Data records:
+---+

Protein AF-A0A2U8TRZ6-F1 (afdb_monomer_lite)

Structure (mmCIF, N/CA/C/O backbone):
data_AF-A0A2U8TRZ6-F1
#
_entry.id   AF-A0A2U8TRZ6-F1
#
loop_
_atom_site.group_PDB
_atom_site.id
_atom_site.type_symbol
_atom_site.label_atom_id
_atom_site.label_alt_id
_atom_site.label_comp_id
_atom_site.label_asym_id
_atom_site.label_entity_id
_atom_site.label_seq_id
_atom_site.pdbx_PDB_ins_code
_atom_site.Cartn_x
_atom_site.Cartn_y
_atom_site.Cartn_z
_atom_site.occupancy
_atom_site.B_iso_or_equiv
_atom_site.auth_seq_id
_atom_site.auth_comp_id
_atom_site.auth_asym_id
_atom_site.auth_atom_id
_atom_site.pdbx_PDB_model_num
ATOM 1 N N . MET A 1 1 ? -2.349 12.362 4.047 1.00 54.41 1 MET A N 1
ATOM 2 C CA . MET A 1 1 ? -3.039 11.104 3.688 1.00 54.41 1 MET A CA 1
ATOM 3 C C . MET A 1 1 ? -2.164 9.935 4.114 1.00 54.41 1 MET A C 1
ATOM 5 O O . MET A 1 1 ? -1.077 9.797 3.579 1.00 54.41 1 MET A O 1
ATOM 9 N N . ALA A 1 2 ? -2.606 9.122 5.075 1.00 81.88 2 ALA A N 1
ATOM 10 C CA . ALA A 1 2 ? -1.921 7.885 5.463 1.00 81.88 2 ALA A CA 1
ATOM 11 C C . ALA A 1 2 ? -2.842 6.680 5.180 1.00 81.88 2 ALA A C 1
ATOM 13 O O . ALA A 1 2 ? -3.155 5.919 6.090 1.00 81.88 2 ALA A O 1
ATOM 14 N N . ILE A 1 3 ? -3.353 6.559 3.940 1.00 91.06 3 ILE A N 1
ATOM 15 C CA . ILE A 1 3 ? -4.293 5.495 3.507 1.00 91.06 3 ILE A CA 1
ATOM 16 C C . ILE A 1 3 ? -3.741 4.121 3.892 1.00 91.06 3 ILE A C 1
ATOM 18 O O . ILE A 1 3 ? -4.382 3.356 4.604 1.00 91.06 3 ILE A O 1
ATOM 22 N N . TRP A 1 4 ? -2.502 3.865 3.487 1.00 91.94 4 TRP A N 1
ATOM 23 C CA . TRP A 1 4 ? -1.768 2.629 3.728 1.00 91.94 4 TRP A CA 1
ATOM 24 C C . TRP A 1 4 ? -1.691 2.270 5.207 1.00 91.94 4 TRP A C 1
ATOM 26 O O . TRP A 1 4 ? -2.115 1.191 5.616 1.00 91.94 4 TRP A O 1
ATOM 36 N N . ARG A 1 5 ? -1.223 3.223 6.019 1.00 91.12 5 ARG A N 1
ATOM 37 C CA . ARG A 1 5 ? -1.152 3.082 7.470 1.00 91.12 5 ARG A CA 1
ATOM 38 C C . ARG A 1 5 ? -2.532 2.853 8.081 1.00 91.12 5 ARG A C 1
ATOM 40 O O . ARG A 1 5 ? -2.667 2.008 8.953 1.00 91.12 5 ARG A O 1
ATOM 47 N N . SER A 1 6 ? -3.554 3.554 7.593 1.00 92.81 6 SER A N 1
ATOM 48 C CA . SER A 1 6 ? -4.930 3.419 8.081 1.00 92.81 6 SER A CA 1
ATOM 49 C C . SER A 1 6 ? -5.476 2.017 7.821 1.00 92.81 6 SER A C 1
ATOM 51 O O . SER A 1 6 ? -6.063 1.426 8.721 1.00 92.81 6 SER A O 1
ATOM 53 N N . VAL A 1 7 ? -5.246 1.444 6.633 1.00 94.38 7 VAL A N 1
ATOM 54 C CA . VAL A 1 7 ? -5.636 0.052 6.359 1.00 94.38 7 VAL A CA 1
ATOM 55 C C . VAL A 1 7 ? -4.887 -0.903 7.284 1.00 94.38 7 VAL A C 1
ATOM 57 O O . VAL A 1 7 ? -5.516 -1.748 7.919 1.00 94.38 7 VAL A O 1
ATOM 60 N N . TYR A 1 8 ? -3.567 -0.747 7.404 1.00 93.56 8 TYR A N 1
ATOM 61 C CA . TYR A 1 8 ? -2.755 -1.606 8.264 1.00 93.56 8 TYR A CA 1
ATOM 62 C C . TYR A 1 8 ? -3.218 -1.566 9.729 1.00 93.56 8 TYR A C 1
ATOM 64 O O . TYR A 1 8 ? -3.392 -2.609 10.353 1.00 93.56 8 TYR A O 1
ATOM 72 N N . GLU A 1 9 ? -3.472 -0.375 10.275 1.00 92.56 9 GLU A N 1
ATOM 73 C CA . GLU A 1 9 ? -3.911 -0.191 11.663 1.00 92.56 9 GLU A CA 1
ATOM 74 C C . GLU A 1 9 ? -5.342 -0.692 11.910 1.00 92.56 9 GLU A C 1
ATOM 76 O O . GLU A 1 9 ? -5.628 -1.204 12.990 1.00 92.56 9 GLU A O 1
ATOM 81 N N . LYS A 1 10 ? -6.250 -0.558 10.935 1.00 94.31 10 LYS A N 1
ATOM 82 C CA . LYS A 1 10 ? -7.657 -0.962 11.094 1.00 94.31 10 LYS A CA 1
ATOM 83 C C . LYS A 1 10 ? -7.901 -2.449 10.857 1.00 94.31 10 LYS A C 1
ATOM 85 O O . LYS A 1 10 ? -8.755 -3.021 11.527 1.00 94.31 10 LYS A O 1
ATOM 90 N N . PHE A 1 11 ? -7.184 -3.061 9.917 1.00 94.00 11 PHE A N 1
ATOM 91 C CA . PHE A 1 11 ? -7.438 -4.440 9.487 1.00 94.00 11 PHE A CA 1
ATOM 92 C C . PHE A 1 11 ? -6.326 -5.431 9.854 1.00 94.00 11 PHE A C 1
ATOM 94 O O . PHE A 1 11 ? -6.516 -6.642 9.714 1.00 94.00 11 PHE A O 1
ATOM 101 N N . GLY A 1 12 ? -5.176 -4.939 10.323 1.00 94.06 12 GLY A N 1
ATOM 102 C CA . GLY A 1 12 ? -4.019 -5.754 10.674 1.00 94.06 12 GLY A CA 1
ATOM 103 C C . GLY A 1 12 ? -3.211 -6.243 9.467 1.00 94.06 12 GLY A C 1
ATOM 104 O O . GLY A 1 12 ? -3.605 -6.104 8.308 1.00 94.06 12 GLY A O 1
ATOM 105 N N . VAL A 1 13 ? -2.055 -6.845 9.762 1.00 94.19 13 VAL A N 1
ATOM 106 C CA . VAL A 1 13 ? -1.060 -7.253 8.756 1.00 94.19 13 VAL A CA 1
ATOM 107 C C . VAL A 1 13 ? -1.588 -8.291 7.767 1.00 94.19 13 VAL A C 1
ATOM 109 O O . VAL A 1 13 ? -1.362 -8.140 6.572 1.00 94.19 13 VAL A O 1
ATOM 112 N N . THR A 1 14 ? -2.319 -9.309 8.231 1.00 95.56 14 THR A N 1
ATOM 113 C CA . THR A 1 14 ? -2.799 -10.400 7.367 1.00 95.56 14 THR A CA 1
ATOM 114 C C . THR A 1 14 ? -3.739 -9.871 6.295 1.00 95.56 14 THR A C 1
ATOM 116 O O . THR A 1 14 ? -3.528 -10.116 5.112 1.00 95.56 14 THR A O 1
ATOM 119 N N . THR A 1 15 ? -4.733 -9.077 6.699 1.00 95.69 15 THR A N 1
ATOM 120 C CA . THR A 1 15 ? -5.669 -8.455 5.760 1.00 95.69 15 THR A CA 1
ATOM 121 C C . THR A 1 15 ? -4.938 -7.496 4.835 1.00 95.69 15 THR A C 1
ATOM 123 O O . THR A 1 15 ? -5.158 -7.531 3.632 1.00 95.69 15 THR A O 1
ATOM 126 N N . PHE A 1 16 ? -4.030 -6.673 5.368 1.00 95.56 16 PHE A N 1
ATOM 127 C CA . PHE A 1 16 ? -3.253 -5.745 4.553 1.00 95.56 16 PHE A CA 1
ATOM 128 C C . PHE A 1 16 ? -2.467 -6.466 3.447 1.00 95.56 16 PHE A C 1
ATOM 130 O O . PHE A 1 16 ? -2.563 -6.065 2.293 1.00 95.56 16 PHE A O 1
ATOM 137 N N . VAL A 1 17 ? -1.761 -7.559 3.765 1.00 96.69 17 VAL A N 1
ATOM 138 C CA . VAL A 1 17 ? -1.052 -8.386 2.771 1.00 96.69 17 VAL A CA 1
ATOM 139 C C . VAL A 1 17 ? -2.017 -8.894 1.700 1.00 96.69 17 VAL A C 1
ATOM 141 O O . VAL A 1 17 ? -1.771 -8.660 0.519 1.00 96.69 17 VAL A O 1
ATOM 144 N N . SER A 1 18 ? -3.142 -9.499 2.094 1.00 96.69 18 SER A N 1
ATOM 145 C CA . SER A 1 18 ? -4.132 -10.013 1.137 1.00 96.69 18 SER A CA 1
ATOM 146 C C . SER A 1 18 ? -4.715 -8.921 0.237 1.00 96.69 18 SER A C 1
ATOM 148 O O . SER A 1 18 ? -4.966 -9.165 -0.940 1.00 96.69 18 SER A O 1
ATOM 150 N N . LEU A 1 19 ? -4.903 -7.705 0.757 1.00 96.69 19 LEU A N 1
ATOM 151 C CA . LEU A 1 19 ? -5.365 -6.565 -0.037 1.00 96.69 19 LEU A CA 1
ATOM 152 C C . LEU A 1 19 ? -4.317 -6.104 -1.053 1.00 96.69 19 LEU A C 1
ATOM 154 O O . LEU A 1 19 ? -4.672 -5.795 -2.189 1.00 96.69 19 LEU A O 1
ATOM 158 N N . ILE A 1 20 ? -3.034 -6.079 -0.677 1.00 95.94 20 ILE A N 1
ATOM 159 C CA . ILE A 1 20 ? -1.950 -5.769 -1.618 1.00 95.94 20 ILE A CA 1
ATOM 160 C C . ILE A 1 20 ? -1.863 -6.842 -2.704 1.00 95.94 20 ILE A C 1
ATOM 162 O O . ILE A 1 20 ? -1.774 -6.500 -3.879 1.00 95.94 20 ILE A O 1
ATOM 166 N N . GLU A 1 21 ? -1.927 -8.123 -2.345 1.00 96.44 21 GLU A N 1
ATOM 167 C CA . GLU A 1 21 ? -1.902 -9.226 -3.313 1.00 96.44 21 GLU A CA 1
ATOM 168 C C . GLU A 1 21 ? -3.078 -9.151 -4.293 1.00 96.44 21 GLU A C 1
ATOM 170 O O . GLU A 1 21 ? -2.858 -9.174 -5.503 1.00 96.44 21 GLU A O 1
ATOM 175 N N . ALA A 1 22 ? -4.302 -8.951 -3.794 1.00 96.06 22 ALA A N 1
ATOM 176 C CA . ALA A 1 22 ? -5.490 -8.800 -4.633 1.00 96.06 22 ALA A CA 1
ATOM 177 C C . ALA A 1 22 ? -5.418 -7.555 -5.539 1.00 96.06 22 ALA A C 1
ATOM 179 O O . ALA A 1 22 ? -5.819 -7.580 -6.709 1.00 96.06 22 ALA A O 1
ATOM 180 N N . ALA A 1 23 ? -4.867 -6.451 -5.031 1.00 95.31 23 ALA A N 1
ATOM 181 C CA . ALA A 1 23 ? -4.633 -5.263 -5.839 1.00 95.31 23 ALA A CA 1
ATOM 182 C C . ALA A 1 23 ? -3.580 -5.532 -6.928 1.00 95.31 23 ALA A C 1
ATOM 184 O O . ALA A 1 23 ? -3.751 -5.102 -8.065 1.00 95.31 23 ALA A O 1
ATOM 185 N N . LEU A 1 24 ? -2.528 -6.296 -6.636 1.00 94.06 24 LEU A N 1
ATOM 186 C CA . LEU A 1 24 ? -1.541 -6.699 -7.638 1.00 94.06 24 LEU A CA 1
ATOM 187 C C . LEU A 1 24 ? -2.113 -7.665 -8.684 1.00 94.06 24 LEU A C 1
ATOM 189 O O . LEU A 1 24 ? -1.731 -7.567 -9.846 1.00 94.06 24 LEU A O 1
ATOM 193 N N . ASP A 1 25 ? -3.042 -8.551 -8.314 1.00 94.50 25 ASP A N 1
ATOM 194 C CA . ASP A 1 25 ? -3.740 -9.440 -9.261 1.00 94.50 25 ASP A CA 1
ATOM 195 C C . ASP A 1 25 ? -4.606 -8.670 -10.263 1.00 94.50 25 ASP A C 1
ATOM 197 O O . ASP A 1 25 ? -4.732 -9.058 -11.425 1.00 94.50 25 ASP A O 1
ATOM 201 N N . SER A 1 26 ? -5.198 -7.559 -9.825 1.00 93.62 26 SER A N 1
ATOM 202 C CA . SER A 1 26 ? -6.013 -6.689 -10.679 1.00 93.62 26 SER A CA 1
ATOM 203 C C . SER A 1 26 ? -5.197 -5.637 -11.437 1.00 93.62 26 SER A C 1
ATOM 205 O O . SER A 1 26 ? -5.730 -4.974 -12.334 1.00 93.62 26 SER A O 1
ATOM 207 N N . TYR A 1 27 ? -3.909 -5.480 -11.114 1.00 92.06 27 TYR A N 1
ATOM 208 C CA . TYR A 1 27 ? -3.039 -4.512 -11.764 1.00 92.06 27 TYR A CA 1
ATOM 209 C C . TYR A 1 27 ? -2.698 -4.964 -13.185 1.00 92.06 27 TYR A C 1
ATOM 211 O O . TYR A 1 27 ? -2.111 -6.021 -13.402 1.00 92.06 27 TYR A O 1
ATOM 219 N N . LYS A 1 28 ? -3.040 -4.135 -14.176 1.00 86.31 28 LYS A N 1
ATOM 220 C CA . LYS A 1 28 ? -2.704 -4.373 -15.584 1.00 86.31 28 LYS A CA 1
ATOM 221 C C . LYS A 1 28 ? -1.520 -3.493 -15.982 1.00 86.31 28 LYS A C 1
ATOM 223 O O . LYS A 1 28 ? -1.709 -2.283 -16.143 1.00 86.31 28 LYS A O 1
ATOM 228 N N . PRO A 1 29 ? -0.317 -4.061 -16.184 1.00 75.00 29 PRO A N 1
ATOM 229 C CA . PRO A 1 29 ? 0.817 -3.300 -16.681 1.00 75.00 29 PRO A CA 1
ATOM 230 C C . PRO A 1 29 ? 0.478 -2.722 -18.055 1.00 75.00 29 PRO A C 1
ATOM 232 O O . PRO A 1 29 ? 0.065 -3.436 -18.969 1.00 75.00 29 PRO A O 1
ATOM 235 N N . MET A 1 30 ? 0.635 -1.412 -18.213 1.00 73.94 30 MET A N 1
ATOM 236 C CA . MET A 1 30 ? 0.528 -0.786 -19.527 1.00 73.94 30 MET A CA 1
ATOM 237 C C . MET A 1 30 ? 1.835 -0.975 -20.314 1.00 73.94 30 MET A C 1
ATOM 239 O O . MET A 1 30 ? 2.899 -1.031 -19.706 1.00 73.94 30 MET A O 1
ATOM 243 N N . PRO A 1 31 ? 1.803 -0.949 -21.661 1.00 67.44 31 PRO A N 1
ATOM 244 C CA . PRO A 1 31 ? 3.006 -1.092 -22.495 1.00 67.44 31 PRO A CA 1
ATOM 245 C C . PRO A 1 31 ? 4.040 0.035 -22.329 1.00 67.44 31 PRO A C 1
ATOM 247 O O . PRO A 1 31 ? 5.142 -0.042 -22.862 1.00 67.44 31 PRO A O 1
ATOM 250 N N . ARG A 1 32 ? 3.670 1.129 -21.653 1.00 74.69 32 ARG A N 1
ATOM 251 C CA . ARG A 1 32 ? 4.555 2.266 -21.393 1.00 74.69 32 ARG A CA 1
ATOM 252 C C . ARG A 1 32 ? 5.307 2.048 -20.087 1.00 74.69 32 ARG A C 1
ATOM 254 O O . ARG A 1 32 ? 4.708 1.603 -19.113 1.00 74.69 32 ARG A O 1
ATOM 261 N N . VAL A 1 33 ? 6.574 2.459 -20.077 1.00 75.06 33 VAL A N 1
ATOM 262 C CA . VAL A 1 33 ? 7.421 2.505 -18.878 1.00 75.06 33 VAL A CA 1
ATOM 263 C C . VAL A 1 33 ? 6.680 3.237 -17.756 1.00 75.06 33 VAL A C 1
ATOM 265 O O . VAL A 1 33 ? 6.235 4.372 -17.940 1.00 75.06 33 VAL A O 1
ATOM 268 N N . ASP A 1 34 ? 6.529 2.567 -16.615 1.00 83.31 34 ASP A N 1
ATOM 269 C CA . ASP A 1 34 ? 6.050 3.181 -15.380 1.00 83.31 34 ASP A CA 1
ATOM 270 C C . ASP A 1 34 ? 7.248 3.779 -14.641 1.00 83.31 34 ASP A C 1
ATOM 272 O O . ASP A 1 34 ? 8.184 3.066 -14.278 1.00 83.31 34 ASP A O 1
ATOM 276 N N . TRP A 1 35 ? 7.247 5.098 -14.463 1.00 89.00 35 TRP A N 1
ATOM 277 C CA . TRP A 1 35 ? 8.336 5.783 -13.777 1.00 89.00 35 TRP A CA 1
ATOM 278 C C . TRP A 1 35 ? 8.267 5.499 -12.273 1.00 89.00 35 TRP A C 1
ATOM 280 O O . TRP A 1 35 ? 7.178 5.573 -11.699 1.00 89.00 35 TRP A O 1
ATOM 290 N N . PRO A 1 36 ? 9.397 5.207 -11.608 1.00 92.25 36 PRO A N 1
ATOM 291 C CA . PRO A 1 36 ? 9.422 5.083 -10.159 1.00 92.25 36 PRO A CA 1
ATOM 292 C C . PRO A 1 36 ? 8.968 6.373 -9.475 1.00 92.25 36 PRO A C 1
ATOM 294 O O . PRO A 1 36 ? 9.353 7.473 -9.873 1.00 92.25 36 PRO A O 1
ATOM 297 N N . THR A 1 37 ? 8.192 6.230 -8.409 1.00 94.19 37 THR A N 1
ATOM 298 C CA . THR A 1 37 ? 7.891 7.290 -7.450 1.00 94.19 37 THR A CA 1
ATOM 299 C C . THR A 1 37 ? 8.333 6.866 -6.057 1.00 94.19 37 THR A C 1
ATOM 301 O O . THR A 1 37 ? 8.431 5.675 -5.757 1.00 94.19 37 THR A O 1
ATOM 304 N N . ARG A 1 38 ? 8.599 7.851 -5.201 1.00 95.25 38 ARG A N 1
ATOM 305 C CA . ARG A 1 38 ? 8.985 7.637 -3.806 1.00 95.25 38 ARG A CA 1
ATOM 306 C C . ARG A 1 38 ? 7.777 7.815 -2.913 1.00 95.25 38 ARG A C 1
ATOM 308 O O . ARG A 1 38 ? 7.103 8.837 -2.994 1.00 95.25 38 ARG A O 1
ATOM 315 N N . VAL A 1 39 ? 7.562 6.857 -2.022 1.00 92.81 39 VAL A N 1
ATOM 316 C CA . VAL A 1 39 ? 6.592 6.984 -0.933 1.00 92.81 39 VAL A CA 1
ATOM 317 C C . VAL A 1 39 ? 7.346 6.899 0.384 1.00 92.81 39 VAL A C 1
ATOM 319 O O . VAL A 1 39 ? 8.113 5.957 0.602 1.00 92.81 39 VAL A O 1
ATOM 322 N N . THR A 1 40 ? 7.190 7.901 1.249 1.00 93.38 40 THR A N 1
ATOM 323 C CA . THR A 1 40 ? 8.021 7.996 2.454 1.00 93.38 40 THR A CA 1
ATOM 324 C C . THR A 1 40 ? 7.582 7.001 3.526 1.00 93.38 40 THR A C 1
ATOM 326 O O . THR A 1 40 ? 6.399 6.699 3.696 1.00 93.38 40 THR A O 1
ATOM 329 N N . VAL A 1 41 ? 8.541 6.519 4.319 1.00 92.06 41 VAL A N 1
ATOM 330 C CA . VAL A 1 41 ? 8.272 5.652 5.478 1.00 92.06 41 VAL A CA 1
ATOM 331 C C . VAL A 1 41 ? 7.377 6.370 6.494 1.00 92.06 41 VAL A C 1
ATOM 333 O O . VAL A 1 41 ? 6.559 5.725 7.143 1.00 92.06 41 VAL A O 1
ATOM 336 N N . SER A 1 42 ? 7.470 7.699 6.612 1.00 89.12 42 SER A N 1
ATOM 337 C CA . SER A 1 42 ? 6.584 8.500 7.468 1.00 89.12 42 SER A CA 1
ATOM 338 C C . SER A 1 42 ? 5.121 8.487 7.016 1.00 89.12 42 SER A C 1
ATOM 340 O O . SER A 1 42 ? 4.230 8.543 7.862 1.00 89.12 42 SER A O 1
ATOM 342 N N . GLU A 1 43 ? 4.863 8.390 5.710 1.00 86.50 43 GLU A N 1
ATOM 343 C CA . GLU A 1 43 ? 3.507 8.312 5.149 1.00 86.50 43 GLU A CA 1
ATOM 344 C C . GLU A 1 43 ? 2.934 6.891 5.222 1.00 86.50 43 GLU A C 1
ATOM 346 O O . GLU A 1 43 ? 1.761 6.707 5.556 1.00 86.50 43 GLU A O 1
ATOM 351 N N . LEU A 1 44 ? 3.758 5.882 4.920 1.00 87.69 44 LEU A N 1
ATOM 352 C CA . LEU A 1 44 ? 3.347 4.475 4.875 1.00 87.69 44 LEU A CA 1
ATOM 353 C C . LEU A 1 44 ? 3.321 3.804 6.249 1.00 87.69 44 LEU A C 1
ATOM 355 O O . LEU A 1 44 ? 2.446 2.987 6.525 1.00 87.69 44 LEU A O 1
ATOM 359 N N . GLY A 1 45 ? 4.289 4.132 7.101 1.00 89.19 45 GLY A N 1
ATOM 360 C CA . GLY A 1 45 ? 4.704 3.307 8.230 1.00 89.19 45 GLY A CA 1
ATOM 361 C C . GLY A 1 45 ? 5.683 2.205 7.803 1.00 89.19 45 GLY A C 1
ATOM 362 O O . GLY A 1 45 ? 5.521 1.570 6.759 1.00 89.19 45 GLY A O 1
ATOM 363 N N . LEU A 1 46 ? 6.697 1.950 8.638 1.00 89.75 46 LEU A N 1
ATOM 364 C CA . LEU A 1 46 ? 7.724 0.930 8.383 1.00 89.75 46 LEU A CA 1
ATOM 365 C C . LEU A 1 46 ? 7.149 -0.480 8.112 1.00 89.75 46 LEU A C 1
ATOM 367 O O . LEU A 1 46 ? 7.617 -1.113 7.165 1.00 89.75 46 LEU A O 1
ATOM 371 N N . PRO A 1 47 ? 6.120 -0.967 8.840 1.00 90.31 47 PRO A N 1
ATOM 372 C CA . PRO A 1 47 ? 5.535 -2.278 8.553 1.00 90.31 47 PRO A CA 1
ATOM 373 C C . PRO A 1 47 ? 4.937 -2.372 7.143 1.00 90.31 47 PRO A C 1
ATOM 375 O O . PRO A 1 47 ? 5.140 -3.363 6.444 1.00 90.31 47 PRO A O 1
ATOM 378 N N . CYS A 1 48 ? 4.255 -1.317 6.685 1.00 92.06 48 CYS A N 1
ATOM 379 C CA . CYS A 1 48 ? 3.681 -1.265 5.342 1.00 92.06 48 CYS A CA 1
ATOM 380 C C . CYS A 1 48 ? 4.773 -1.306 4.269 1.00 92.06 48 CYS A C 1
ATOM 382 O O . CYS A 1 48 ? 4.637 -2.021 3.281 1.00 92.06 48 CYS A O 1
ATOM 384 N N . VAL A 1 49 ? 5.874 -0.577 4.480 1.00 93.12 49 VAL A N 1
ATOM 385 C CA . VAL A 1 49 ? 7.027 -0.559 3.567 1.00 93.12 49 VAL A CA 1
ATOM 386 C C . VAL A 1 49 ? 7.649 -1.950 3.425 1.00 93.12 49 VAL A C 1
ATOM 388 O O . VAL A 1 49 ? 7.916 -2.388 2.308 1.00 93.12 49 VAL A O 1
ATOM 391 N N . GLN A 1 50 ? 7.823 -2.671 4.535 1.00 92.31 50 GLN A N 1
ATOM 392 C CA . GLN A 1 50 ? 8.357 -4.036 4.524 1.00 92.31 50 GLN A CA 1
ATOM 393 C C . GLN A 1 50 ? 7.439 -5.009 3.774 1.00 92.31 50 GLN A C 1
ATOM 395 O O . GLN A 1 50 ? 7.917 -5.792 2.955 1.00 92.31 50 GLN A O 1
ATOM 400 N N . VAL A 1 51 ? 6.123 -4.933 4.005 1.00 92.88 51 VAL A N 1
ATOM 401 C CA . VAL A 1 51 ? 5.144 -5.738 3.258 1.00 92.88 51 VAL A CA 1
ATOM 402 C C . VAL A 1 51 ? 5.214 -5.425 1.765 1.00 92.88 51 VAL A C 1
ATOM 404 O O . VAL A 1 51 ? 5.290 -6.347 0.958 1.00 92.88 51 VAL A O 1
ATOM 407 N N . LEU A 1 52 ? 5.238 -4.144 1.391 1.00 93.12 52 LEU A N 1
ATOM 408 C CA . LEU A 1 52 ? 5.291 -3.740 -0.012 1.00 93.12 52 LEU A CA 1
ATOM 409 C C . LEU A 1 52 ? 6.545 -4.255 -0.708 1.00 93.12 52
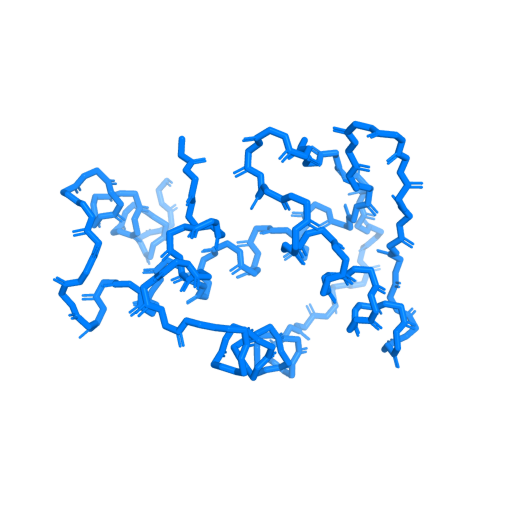 LEU A C 1
ATOM 411 O O . LEU A 1 52 ? 6.432 -4.832 -1.783 1.00 93.12 52 LEU A O 1
ATOM 415 N N . GLN A 1 53 ? 7.718 -4.110 -0.093 1.00 94.38 53 GLN A N 1
ATOM 416 C CA . GLN A 1 53 ? 8.952 -4.649 -0.663 1.00 94.38 53 GLN A CA 1
ATOM 417 C C . GLN A 1 53 ? 8.845 -6.157 -0.899 1.00 94.38 53 GLN A C 1
ATOM 419 O O . GLN A 1 53 ? 9.184 -6.623 -1.983 1.00 94.38 53 GLN A O 1
ATOM 424 N N . ASN A 1 54 ? 8.351 -6.909 0.087 1.00 93.44 54 ASN A N 1
ATOM 425 C CA . ASN A 1 54 ? 8.263 -8.363 -0.012 1.00 93.44 54 ASN A CA 1
ATOM 426 C C . ASN A 1 54 ? 7.271 -8.806 -1.096 1.00 93.44 54 ASN A C 1
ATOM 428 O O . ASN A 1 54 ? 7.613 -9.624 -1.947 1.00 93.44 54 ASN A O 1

+---+

_Exercise directions:_
Look above for the line with "ATOM 182 C C" and the line with "ATOM 187 C C". Write out those two lines and all the lines between them, exactly, and no others.

_Completed exercise:_
ATOM 182 C C . ALA A 1 23 ? -3.580 -5.532 -6.928 1.00 95.31 23 ALA A C 1
ATOM 184 O O . ALA A 1 23 ? -3.751 -5.102 -8.065 1.00 95.31 23 ALA A O 1
ATOM 185 N N . LEU A 1 24 ? -2.528 -6.296 -6.636 1.00 94.06 24 LEU A N 1
ATOM 186 C CA . LEU A 1 24 ? -1.541 -6.699 -7.638 1.00 94.06 24 LEU A CA 1
ATOM 187 C C . LEU A 1 24 ? -2.113 -7.665 -8.684 1.00 94.06 24 LEU A C 1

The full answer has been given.